Thirty-day mortality was 5.0%, and crude survival was 67% and 35% at 10 and 20 years. Ten- and 20-year rates of freedom from complications were as follows: endocarditis, 93% and 89%; primary tissue failure, 62% and 18%; and redo aortic valve replacement, 81% and 35%. Multivariable Cox analyses identified several valve- and procedure-related determinants: rising allograft donor age and antibiotic-sterilized allograft for mortality; donor more than 10 years older than patient for endocarditis; rising donor age minus patient age, rising implantation time (from harvest to aortic valve replacement), and donor age more than 65 years for tissue failure; and rising donor age minus patient age, young patient age, rising implantation time, and subcoronary implantation preceded by aortic root tailoring for redo aortic valve replacement. Estimated 10- and 20-year rates of freedom from tissue failure for a 70-year-old patient with a viable valve from a 30-year-old donor and no other risk factors were 91% and 64%; the figures were 71% and 20% if the donor age was 65 years. The rates of freedom from tissue failure for a 30-year-old patient with a 30-year-old donor were 82% and 39%; the figures were 49% and 3% with a 65-year-old donor. Beneficial influences of a viable valve were largely covered by short harvest time (no delay for allografts from brain dead organ donors or heart transplant recipients) and short implantation time.

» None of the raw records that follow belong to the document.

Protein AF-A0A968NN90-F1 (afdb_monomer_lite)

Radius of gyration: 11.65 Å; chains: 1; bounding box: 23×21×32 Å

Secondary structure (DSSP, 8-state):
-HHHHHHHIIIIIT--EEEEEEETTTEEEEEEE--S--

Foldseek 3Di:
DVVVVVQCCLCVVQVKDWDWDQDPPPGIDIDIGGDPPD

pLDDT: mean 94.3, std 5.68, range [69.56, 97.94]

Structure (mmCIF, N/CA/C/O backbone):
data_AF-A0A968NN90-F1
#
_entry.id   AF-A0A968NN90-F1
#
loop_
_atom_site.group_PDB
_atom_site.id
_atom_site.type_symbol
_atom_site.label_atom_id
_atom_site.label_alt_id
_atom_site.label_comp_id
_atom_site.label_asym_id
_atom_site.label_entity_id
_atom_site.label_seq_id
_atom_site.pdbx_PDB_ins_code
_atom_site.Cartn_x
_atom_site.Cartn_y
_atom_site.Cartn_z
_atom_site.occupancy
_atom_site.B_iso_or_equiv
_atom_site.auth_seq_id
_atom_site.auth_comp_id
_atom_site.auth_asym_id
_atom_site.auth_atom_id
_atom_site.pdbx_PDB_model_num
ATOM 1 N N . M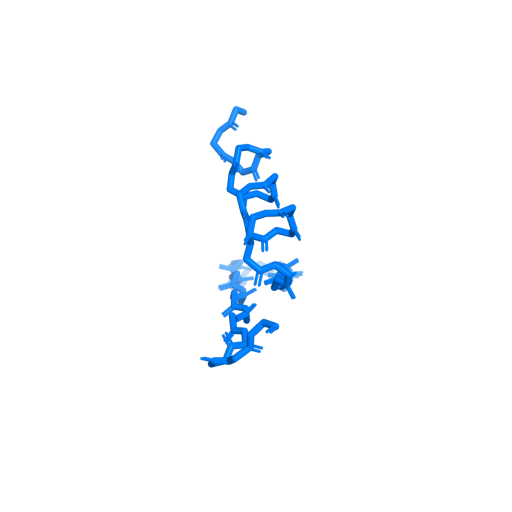ET A 1 1 ? 0.111 15.054 0.060 1.00 73.50 1 MET A N 1
ATOM 2 C CA . MET A 1 1 ? -1.097 15.411 0.835 1.00 73.50 1 MET A CA 1
ATOM 3 C C . MET A 1 1 ? -2.107 14.265 0.827 1.00 73.50 1 MET A C 1
ATOM 5 O O . MET A 1 1 ? -2.249 13.635 1.860 1.00 73.50 1 MET A O 1
ATOM 9 N N . GLY A 1 2 ? -2.724 13.921 -0.315 1.00 89.81 2 GLY A N 1
ATOM 10 C CA . GLY A 1 2 ? -3.803 12.914 -0.373 1.00 89.81 2 GLY A CA 1
ATOM 11 C C . GLY A 1 2 ? -3.460 11.539 0.217 1.00 89.81 2 GLY A C 1
ATOM 12 O O . GLY A 1 2 ? -4.138 11.095 1.132 1.00 89.81 2 GLY A O 1
ATOM 13 N N . LEU A 1 3 ? -2.365 10.907 -0.225 1.00 91.25 3 LEU A N 1
ATOM 14 C CA . LEU A 1 3 ? -1.973 9.570 0.258 1.00 91.25 3 LEU A CA 1
ATOM 15 C C . LEU A 1 3 ? -1.649 9.517 1.756 1.00 91.25 3 LEU A C 1
ATOM 17 O O . LEU A 1 3 ? -1.947 8.519 2.400 1.00 91.25 3 LEU A O 1
ATOM 21 N N . ALA A 1 4 ? -1.076 10.585 2.315 1.00 91.88 4 ALA A N 1
ATOM 22 C CA . ALA A 1 4 ? -0.776 10.646 3.745 1.00 91.88 4 ALA A CA 1
ATOM 23 C C . ALA A 1 4 ? -2.064 10.696 4.583 1.00 91.88 4 ALA A C 1
ATOM 25 O O . ALA A 1 4 ? -2.171 9.990 5.578 1.00 91.88 4 ALA A O 1
ATOM 26 N N . ILE A 1 5 ? -3.063 11.466 4.133 1.00 95.25 5 ILE A N 1
ATOM 27 C CA . ILE A 1 5 ? -4.387 11.523 4.770 1.00 95.25 5 ILE A CA 1
ATOM 28 C C . ILE A 1 5 ? -5.088 10.166 4.648 1.00 95.25 5 ILE A C 1
ATOM 30 O O . ILE A 1 5 ? -5.626 9.665 5.630 1.00 95.25 5 ILE A O 1
ATOM 34 N N . CYS A 1 6 ? -5.045 9.541 3.466 1.00 95.00 6 CYS A N 1
ATOM 35 C CA . CYS A 1 6 ? -5.598 8.203 3.271 1.00 95.00 6 CYS A CA 1
ATOM 36 C C . CYS A 1 6 ? -4.944 7.188 4.210 1.00 95.00 6 CYS A C 1
ATOM 38 O O . CYS A 1 6 ? -5.658 6.456 4.882 1.00 95.00 6 CYS A O 1
ATOM 40 N N . TYR A 1 7 ? -3.612 7.171 4.300 1.00 95.12 7 TYR A N 1
ATOM 41 C CA . TYR A 1 7 ? -2.895 6.265 5.195 1.00 95.12 7 TYR A CA 1
ATOM 42 C C . TYR A 1 7 ? -3.324 6.465 6.651 1.00 95.12 7 TYR A C 1
ATOM 44 O O . TYR A 1 7 ? -3.633 5.490 7.332 1.00 95.12 7 TYR A O 1
ATOM 52 N N . GLN A 1 8 ? -3.413 7.720 7.100 1.00 95.75 8 GLN A N 1
ATOM 53 C CA . GLN A 1 8 ? -3.837 8.046 8.457 1.00 95.75 8 GLN A CA 1
ATOM 54 C C . GLN A 1 8 ? -5.255 7.531 8.746 1.00 95.75 8 GLN A C 1
ATOM 56 O O . GLN A 1 8 ? -5.471 6.833 9.728 1.00 95.75 8 GLN A O 1
ATOM 61 N N . ILE A 1 9 ? -6.217 7.800 7.861 1.00 95.81 9 ILE A N 1
ATOM 62 C CA . ILE A 1 9 ? -7.602 7.332 8.020 1.00 95.81 9 ILE A CA 1
ATOM 63 C C . ILE A 1 9 ? -7.669 5.797 8.014 1.00 95.81 9 ILE A C 1
ATOM 65 O O . ILE A 1 9 ? -8.280 5.198 8.896 1.00 95.81 9 ILE A O 1
ATOM 69 N N . ILE A 1 10 ? -7.023 5.153 7.039 1.00 96.62 10 ILE A N 1
ATOM 70 C CA . ILE A 1 10 ? -7.064 3.697 6.857 1.00 96.62 10 ILE A CA 1
ATOM 71 C C . ILE A 1 10 ? -6.454 2.980 8.066 1.00 96.62 10 ILE A C 1
ATOM 73 O O . ILE A 1 10 ? -7.050 2.037 8.577 1.00 96.62 10 ILE A O 1
ATOM 77 N N . THR A 1 11 ? -5.296 3.432 8.545 1.00 95.19 11 THR A N 1
ATOM 78 C CA . THR A 1 11 ? -4.571 2.753 9.629 1.00 95.19 11 THR A CA 1
ATOM 79 C C . THR A 1 11 ? -5.081 3.133 11.016 1.00 95.19 11 THR A C 1
ATOM 81 O O . THR A 1 11 ? -5.316 2.249 11.834 1.00 95.19 11 THR A O 1
ATOM 84 N N . GLU A 1 12 ? -5.301 4.422 11.291 1.00 95.81 12 GLU A N 1
ATOM 85 C CA . GLU A 1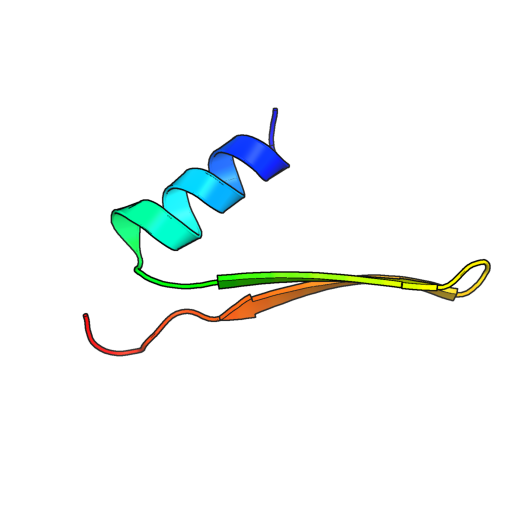 12 ? -5.645 4.894 12.6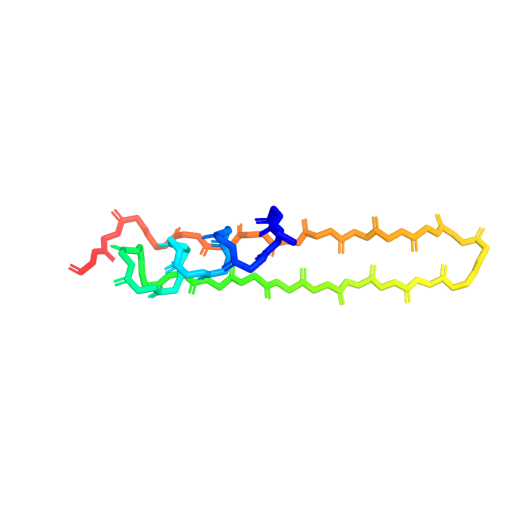39 1.00 95.81 12 GLU A CA 1
ATOM 86 C C . GLU A 1 12 ? -7.137 4.755 12.949 1.00 95.81 12 GLU A C 1
ATOM 88 O O . GLU A 1 12 ? -7.492 4.361 14.056 1.00 95.81 12 GLU A O 1
A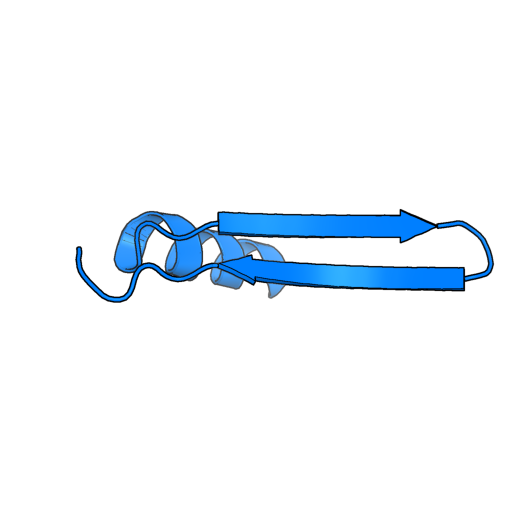TOM 93 N N . GLN A 1 13 ? -8.021 5.070 11.995 1.00 95.06 13 GLN A N 1
ATOM 94 C CA . GLN A 1 13 ? -9.472 5.024 12.233 1.00 95.06 13 GLN A CA 1
ATOM 95 C C . GLN A 1 13 ? -10.073 3.670 11.873 1.00 95.06 13 GLN A C 1
ATOM 97 O O . GLN A 1 13 ? -11.028 3.226 12.510 1.00 95.06 13 GLN A O 1
ATOM 102 N N . HIS A 1 14 ? -9.536 3.025 10.834 1.00 95.75 14 HIS A N 1
ATOM 103 C CA . HIS A 1 14 ? -10.097 1.782 10.322 1.00 95.75 14 HIS A CA 1
ATOM 104 C C . HIS A 1 14 ? -9.332 0.516 10.704 1.00 95.75 14 HIS A C 1
ATOM 106 O O . HIS A 1 14 ? -9.851 -0.566 10.439 1.00 95.75 14 HIS A O 1
ATOM 112 N N . GLN A 1 15 ? -8.144 0.638 11.314 1.00 96.12 15 GLN A N 1
ATOM 113 C CA . GLN A 1 15 ? -7.240 -0.489 11.601 1.00 96.12 15 GLN A CA 1
ATOM 114 C C . GLN A 1 15 ? -6.963 -1.355 10.357 1.00 96.12 15 GLN A C 1
ATOM 116 O O . GLN A 1 15 ? -6.727 -2.559 10.439 1.00 96.12 15 GLN A O 1
ATOM 121 N N . GLY A 1 16 ? -7.036 -0.729 9.185 1.00 96.00 16 GLY A N 1
ATOM 122 C CA . GLY A 1 16 ? -6.773 -1.334 7.894 1.00 96.00 16 GLY A CA 1
ATOM 123 C C . GLY A 1 16 ? -5.328 -1.153 7.448 1.00 96.00 16 GLY A C 1
ATOM 124 O O . GLY A 1 16 ? -4.476 -0.647 8.179 1.00 96.00 16 GLY A O 1
ATOM 125 N N . SER A 1 17 ? -5.056 -1.528 6.201 1.00 96.31 17 SER A N 1
ATOM 126 C CA . SER A 1 17 ? -3.750 -1.368 5.560 1.00 96.31 17 SER A CA 1
ATOM 127 C C . SER A 1 17 ? -3.869 -0.761 4.162 1.00 96.31 17 SER A C 1
ATOM 129 O O . SER A 1 17 ? -4.898 -0.877 3.494 1.00 96.31 17 SER A O 1
ATOM 131 N N . LEU A 1 18 ? -2.795 -0.094 3.730 1.00 95.56 18 LEU A N 1
ATOM 132 C CA . LEU A 1 18 ? -2.612 0.426 2.377 1.00 95.56 18 LEU A CA 1
ATOM 133 C C . LEU A 1 18 ? -1.282 -0.102 1.832 1.00 95.56 18 LEU A C 1
ATOM 135 O O . LEU A 1 18 ? -0.223 0.217 2.370 1.00 95.56 18 LEU A O 1
ATOM 139 N N . GLU A 1 19 ? -1.339 -0.863 0.746 1.00 95.38 19 GLU A N 1
ATOM 140 C CA . GLU A 1 19 ? -0.176 -1.418 0.054 1.00 95.38 19 GLU A CA 1
ATOM 141 C C . GLU A 1 19 ? -0.044 -0.800 -1.341 1.00 95.38 19 GLU A C 1
ATOM 143 O O . GLU A 1 19 ? -1.040 -0.467 -1.986 1.00 95.38 19 GLU A O 1
ATOM 148 N N . CYS A 1 20 ? 1.194 -0.623 -1.804 1.00 95.06 20 CYS A N 1
ATOM 149 C CA . CYS A 1 20 ? 1.506 -0.049 -3.109 1.00 95.06 20 CYS A CA 1
ATOM 150 C C . CYS A 1 20 ? 2.385 -1.018 -3.894 1.00 95.06 20 CYS A C 1
ATOM 152 O O . CYS A 1 20 ? 3.521 -1.295 -3.504 1.00 95.06 20 CYS A O 1
ATOM 154 N N . PHE A 1 21 ? 1.867 -1.490 -5.021 1.00 97.25 21 PHE A N 1
ATOM 155 C CA . PHE A 1 21 ? 2.580 -2.333 -5.964 1.00 97.25 21 PHE A CA 1
ATOM 156 C C . PHE A 1 21 ? 2.832 -1.512 -7.221 1.00 97.25 21 PHE A C 1
ATOM 158 O O . PHE A 1 21 ? 1.910 -1.184 -7.960 1.00 97.25 21 PHE A O 1
ATOM 165 N N . SER A 1 22 ? 4.083 -1.129 -7.459 1.00 96.75 22 SER A N 1
ATOM 166 C CA . SER A 1 22 ? 4.460 -0.384 -8.658 1.00 96.75 22 SER A CA 1
ATOM 167 C C . SER A 1 22 ? 5.430 -1.203 -9.483 1.00 96.75 22 SER A C 1
ATOM 169 O O . SER A 1 22 ? 6.438 -1.688 -8.970 1.00 96.75 22 SER A O 1
ATOM 171 N N . GLU A 1 23 ? 5.131 -1.338 -10.771 1.00 97.94 23 GLU A N 1
ATOM 172 C CA . GLU A 1 23 ? 6.023 -1.977 -11.721 1.00 97.94 23 GLU A CA 1
ATOM 173 C C . GLU A 1 23 ? 6.308 -1.034 -12.893 1.00 97.94 23 GLU A C 1
ATOM 175 O O . GLU A 1 23 ? 5.413 -0.471 -13.538 1.00 97.94 23 GLU A O 1
ATOM 180 N N . PHE A 1 24 ? 7.599 -0.866 -13.181 1.00 96.56 24 PHE A N 1
ATOM 181 C CA . PHE A 1 24 ? 8.065 -0.006 -14.257 1.00 96.56 24 PHE A CA 1
ATOM 182 C C . PHE A 1 24 ? 7.430 -0.408 -15.595 1.00 96.56 24 PHE A C 1
ATOM 184 O O . PHE A 1 24 ? 7.425 -1.579 -15.965 1.00 96.56 24 PHE A O 1
ATOM 191 N N . LYS A 1 25 ? 6.906 0.580 -16.333 1.00 96.69 25 LYS A N 1
ATOM 192 C CA . LYS A 1 25 ? 6.163 0.411 -17.599 1.00 96.69 25 LYS A CA 1
ATOM 193 C C . LYS A 1 25 ? 4.836 -0.365 -17.516 1.00 96.69 25 LYS A C 1
ATOM 195 O O . LYS A 1 25 ? 4.198 -0.504 -18.555 1.00 96.69 25 LYS A O 1
ATOM 200 N N . LYS A 1 26 ? 4.386 -0.815 -16.340 1.00 96.69 26 LYS A N 1
ATOM 201 C CA . LYS A 1 26 ? 3.051 -1.421 -16.161 1.00 96.69 26 LYS A CA 1
ATOM 202 C C . LYS A 1 26 ? 2.088 -0.529 -15.388 1.00 96.69 26 LYS A C 1
ATOM 204 O O . LYS A 1 26 ? 0.899 -0.530 -15.682 1.00 96.69 26 LYS A O 1
ATOM 209 N N . GLY A 1 27 ? 2.612 0.275 -14.467 1.00 97.12 27 GLY A N 1
ATOM 210 C CA . GLY A 1 27 ? 1.830 1.226 -13.687 1.00 97.12 27 GLY A CA 1
ATOM 211 C C . GLY A 1 27 ? 1.956 0.97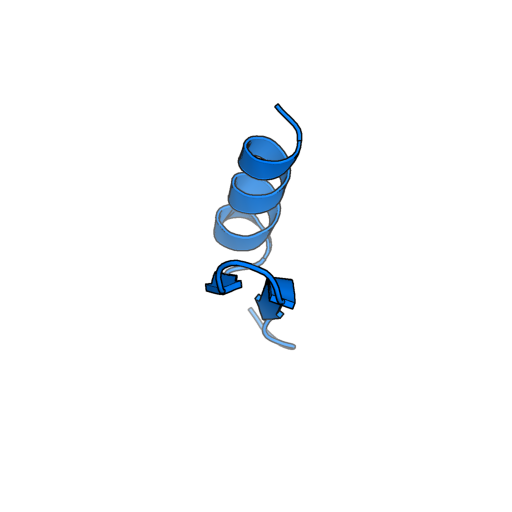4 -12.192 1.00 97.12 27 GLY A C 1
ATOM 212 O O . GLY A 1 27 ? 2.926 0.376 -11.724 1.00 97.12 27 GLY A O 1
ATOM 213 N N . THR A 1 28 ? 0.975 1.472 -11.449 1.00 97.31 28 THR A N 1
ATOM 214 C CA . THR A 1 28 ? 0.938 1.390 -9.992 1.00 97.31 28 THR A CA 1
ATOM 215 C C . THR A 1 28 ? -0.452 0.975 -9.547 1.00 97.31 28 THR A C 1
ATOM 217 O O . THR A 1 28 ? -1.442 1.575 -9.962 1.00 97.31 28 THR A O 1
ATOM 220 N N . GLU A 1 29 ? -0.505 -0.016 -8.672 1.00 97.75 29 GLU A N 1
ATOM 221 C CA . GLU A 1 29 ? -1.701 -0.514 -8.018 1.00 97.75 29 GLU A CA 1
ATOM 222 C C . GLU A 1 29 ? -1.628 -0.193 -6.526 1.00 97.75 29 GLU A C 1
ATOM 224 O O . GLU A 1 29 ? -0.599 -0.384 -5.876 1.00 97.7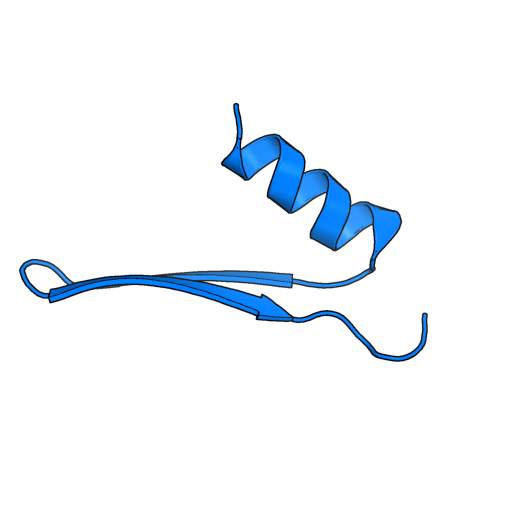5 29 GLU A O 1
ATOM 229 N N . PHE A 1 30 ? -2.735 0.307 -5.987 1.00 96.38 30 PHE A N 1
ATOM 230 C CA . PHE A 1 30 ? -2.893 0.557 -4.561 1.00 96.38 30 PHE A CA 1
ATOM 231 C C . PHE A 1 30 ? -3.982 -0.367 -4.030 1.00 96.38 30 PHE A C 1
ATOM 233 O O . PHE A 1 30 ? -5.104 -0.351 -4.538 1.00 96.38 30 PHE A O 1
ATOM 240 N N . VAL A 1 31 ? -3.657 -1.154 -3.009 1.00 96.69 31 VAL A N 1
ATOM 241 C CA . VAL A 1 31 ? -4.588 -2.088 -2.371 1.00 96.69 31 VAL A CA 1
ATOM 242 C C . VAL A 1 31 ? -4.909 -1.571 -0.979 1.00 96.69 31 VAL A C 1
ATOM 244 O O . VAL A 1 31 ? -4.006 -1.295 -0.193 1.00 96.69 31 VAL A O 1
ATOM 247 N N . ILE A 1 32 ? -6.199 -1.416 -0.687 1.00 97.00 32 ILE A N 1
ATOM 248 C CA . ILE A 1 32 ? -6.696 -0.988 0.622 1.00 97.00 32 ILE A CA 1
ATOM 249 C C . ILE A 1 32 ? -7.450 -2.157 1.239 1.00 97.00 32 ILE A C 1
ATOM 251 O O . ILE A 1 32 ? -8.425 -2.635 0.660 1.00 97.00 32 ILE A O 1
ATOM 255 N N . THR A 1 33 ? -7.029 -2.577 2.428 1.00 96.88 33 THR A N 1
ATOM 256 C CA . THR A 1 33 ? -7.712 -3.617 3.200 1.00 96.88 33 THR A CA 1
ATOM 257 C C . THR A 1 33 ? -8.350 -2.984 4.421 1.00 96.88 33 THR A C 1
ATOM 259 O O . THR A 1 33 ? -7.657 -2.369 5.226 1.00 96.88 33 THR A O 1
ATOM 262 N N . ILE A 1 34 ? -9.665 -3.145 4.569 1.00 97.00 34 ILE A N 1
ATOM 263 C CA . ILE A 1 34 ? -10.418 -2.685 5.739 1.00 97.00 34 ILE A CA 1
ATOM 264 C C . ILE A 1 34 ? -11.041 -3.912 6.412 1.00 97.00 34 ILE A C 1
ATOM 266 O O . ILE A 1 34 ? -11.771 -4.649 5.740 1.00 97.00 34 ILE A O 1
ATOM 270 N N . PRO A 1 35 ? -10.767 -4.166 7.703 1.00 94.19 35 PRO A N 1
ATOM 271 C CA . PRO A 1 35 ? -11.413 -5.255 8.416 1.00 94.19 35 PRO A CA 1
ATOM 272 C C . PRO A 1 35 ? -12.914 -4.968 8.564 1.00 94.19 35 PRO A C 1
ATOM 274 O O . PRO A 1 35 ? -13.331 -3.838 8.810 1.00 94.19 35 PRO A O 1
ATOM 277 N N . VAL A 1 36 ? -13.747 -6.001 8.415 1.00 94.50 36 VAL A N 1
ATOM 278 C CA . VAL A 1 36 ? -15.214 -5.874 8.547 1.00 94.50 36 VAL A CA 1
ATOM 279 C C . VAL A 1 36 ? -15.627 -5.592 10.001 1.00 94.50 36 VAL A C 1
ATOM 281 O O . VAL A 1 36 ? -16.712 -5.072 10.245 1.00 94.50 36 VAL A O 1
ATOM 284 N N . ILE A 1 37 ? -14.764 -5.928 10.965 1.00 90.81 37 ILE A N 1
ATOM 285 C CA . ILE A 1 37 ? -14.967 -5.738 12.405 1.00 90.81 37 ILE A CA 1
ATOM 286 C C . ILE A 1 37 ? -13.658 -5.208 13.003 1.00 90.81 37 ILE A C 1
ATOM 288 O O . ILE A 1 37 ? -12.592 -5.717 12.656 1.00 90.81 37 ILE A O 1
ATOM 292 N N . GLN A 1 38 ? -13.772 -4.206 13.877 1.00 69.56 38 GLN A N 1
ATOM 293 C CA . GLN A 1 38 ? -12.680 -3.539 14.599 1.00 69.56 38 GLN A CA 1
ATOM 294 C C . GLN A 1 38 ? -12.579 -4.039 16.040 1.00 69.56 38 GLN A C 1
ATOM 296 O O . GLN A 1 38 ? -13.656 -4.251 16.646 1.00 69.56 38 GLN A O 1
#

Sequence (38 aa):
MGLAICYQIITEQHQGSLECFSEFKKGTEFVITIPVIQ

=== Feature glossary ===
Feature key, reading from the visual/contextual features back to the raw sequence:

Rendered structure images. Structure images are PyMOL renders from six orthogonal camera directions. Cartoon representation draws helices as coils and strands as arrows; sticks shows the backbone as bonds; surface shows the solvent-excluded envelope. Rainbow coloring maps sequence position to hue (blue→red, N→C); chain coloring assigns a distinct color per polypeptide.

Contact-map, Ramachandran, and PAE plots. Three diagnostic plots accompany the record. The Cα contact map visualizes the tertiary structure as a 2D adjacency matrix (8 Å cutoff, sequence-local contacts suppressed). The Ramachandran plot shows the distribution of backbone (φ, ψ) torsions, with points in the α and β basins reflecting secondary structure content. The PAE plot shows AlphaFold's inter-residue confidence as a color matrix.

InterPro / GO / CATH / organism. The annotation block draws on four external resources. InterPro: which protein families and domains the sequence belongs to. GO: standardized terms for what the protein does, what process it participates in, and where in the cell it acts. CATH: which structural fold it has in the CATH hierarchy. Organism: the species of origin.

Nearest PDB structures. Structural nearest neighbors (via Foldseek easy-search vs the PDB). Reported per hit: target PDB id, E-value, and alignment TM-score. A TM-score above ~0.5 is the conventional threshold for 'same fold'.

Predicted aligned error. Predicted aligned error is AlphaFold's pairwise confidence. Unlike pLDDT (per-residue), PAE is per-residue-pair and captures whether two parts of the structure are correctly placed relative to each other. Units are ångströms of expected positional error.

Solvent-accessible surface area. SASA measures how much of the protein is reachable by solvent. It is computed by rolling a water-sized probe over the atomic surface and summing the exposed area (Å²). Per-residue SASA distinguishes core (buried, low SASA) from surface (exposed, high SASA) residues; total SASA is a whole-molecule size measure.

B-factor. Crystallographic B-factors measure how much each atom's electron density is smeared out, in Å². They rise in mobile loops and surface residues and fall in the buried interior. In AlphaFold models this column is repurposed to hold pLDDT instead.

pLDDT. For AlphaFold models, the B-factor field carries pLDDT — the model's own estimate of local accuracy on a 0–100 scale. Regions with pLDDT<50 should be treated as essentially unmodeled; they often correspond to intrinsically disordered segments.

Backbone torsions (φ/ψ). φ (phi) and ψ (psi) are the two rotatable backbone dihedrals per residue: φ is the C(i-1)–N–Cα–C torsion, ψ is the N–Cα–C–N(i+1) torsion, both in degrees on (−180°, 180°]. α-helical residues cluster near (−60°, −45°); β-strand residues near (−120°, +130°). A Ramachandran plot is simply a scatter of (φ, ψ) for every residue.

Radius of gyration, Cα contacts, bounding box. Radius of gyration (Rg) is the root-mean-square distance of Cα atoms from their centroid — a single number for overall size and compactness. A globular domain of N residues has Rg ≈ 2.2·N^0.38 Å; an extended or disordered chain has a much larger Rg. The Cα contact count is the number of residue pairs whose Cα atoms are within 8 Å and are more than four positions apart in sequence — a standard proxy for tertiary packing density. The bounding box is the smallest axis-aligned box enclosing all Cα atoms.

Secondary structure (3-state, P-SEA). Three-state secondary structure (P-SEA) collapses the eight DSSP classes into helix (a), strand (b), and coil (c). P-SEA assigns these from Cα geometry alone — distances and angles — without requiring backbone oxygens, so it works on any Cα trace.

Secondary structure (8-state, DSSP). Secondary structure is the local, repeating backbone conformation. DSSP classifies it into eight states by reading the hydrogen-bond network: three helix types (H, G, I), two β types (E, B), two non-regular types (T, S), and unstructured coil (-).

Foldseek 3Di. The Foldseek 3Di string encodes local tertiary geometry as a 20-letter alphabet — one character per residue — derived from the relative positions of nearby Cα atoms. Unlike the amino-acid sequence, 3Di is a direct function of the 3D structure, so two proteins with the same fold have similar 3Di strings even at low sequence identity.

mmCIF coordinates. Structure coordinates are given as an mmCIF _atom_site loop: one row per atom with element, residue name, chain id, sequence number, and x/y/z position in Å. Only the four main-chain atoms per residue are included here; side chains are omitted to keep the record compact.

Sequence. This is the polypeptide sequence — one letter per residue, N-terminus first. Length ranges from a few dozen residues for small domains to over a thousand for large multi-domain proteins.

Primary allograft aortic valve replacement can give acceptable results for up to 25 years. The late results can be improved by the use of a viable allograft, by matching patient and donor age, and by more liberal use of free root replacement with re-implantation of the coronary arteries rather than tailoring the root to accommodate a subcoronary implantation.
同种异体移植物与人工瓣膜相比有许多优势,但同种异体移植物的耐久性差异很大。
1969年至1993年,618例年龄在15至84岁的患者首次接受主动脉同种异体移植物置换主动脉瓣。同期手术包括主动脉根部修整(n = 58)、升主动脉置换或修整(n = 56)以及冠状动脉旁路移植术(n = 87)。同种异体移植物植入采用“徒手”冠状动脉下技术(n = 551)或全根部置换(n = 67)。同种异体移植物经抗生素消毒(n = 479)、冷冻保存(n = 12)或新鲜(未处理,从脑死亡的多器官供体或心脏移植受者获取,n = 127)。最大随访时间为27.1年。
30天死亡率为5.0%,10年和20年的粗生存率分别为67%和35%。10年和20年无并发症发生率如下:心内膜炎,93%和89%;原发性组织衰竭,62%和18%;再次主动脉瓣置换,81%和35%。多变量Cox分析确定了几个与瓣膜和手术相关的决定因素:同种异体移植物供体年龄增加和抗生素消毒的同种异体移植物与死亡率相关;供体比患者大10岁以上与心内膜炎相关;供体年龄减去患者年龄增加、植入时间(从获取到主动脉瓣置换)增加以及供体年龄超过65岁与组织衰竭相关;供体年龄减去患者年龄增加、患者年龄小、植入时间增加以及在主动脉根部修整后进行冠状动脉下植入与再次主动脉瓣置换相关。对于一名70岁患者,使用来自一名30岁供体的新鲜瓣膜且无其他危险因素,估计10年和20年无组织衰竭发生率分别为91%和64%;如果供体年龄为65岁,这两个数字分别为71%和20%。一名30岁患者使用一名30岁供体的瓣膜,无组织衰竭发生率分别为82%和39%;使用一名65岁供体的瓣膜,这两个数字分别为49%和3%。新鲜瓣膜的有益影响在很大程度上被较短的获取时间(脑死亡器官供体或心脏移植受者的同种异体移植物无延迟)和较短的植入时间所覆盖。
原发性同种异体移植物主动脉瓣置换术在长达25年的时间内可取得可接受的结果。通过使用新鲜同种异体移植物、匹配患者和供体年龄以及更广泛地使用冠状动脉再植入的全根部置换而非修整根部以适应冠状动脉下植入,可改善晚期结果。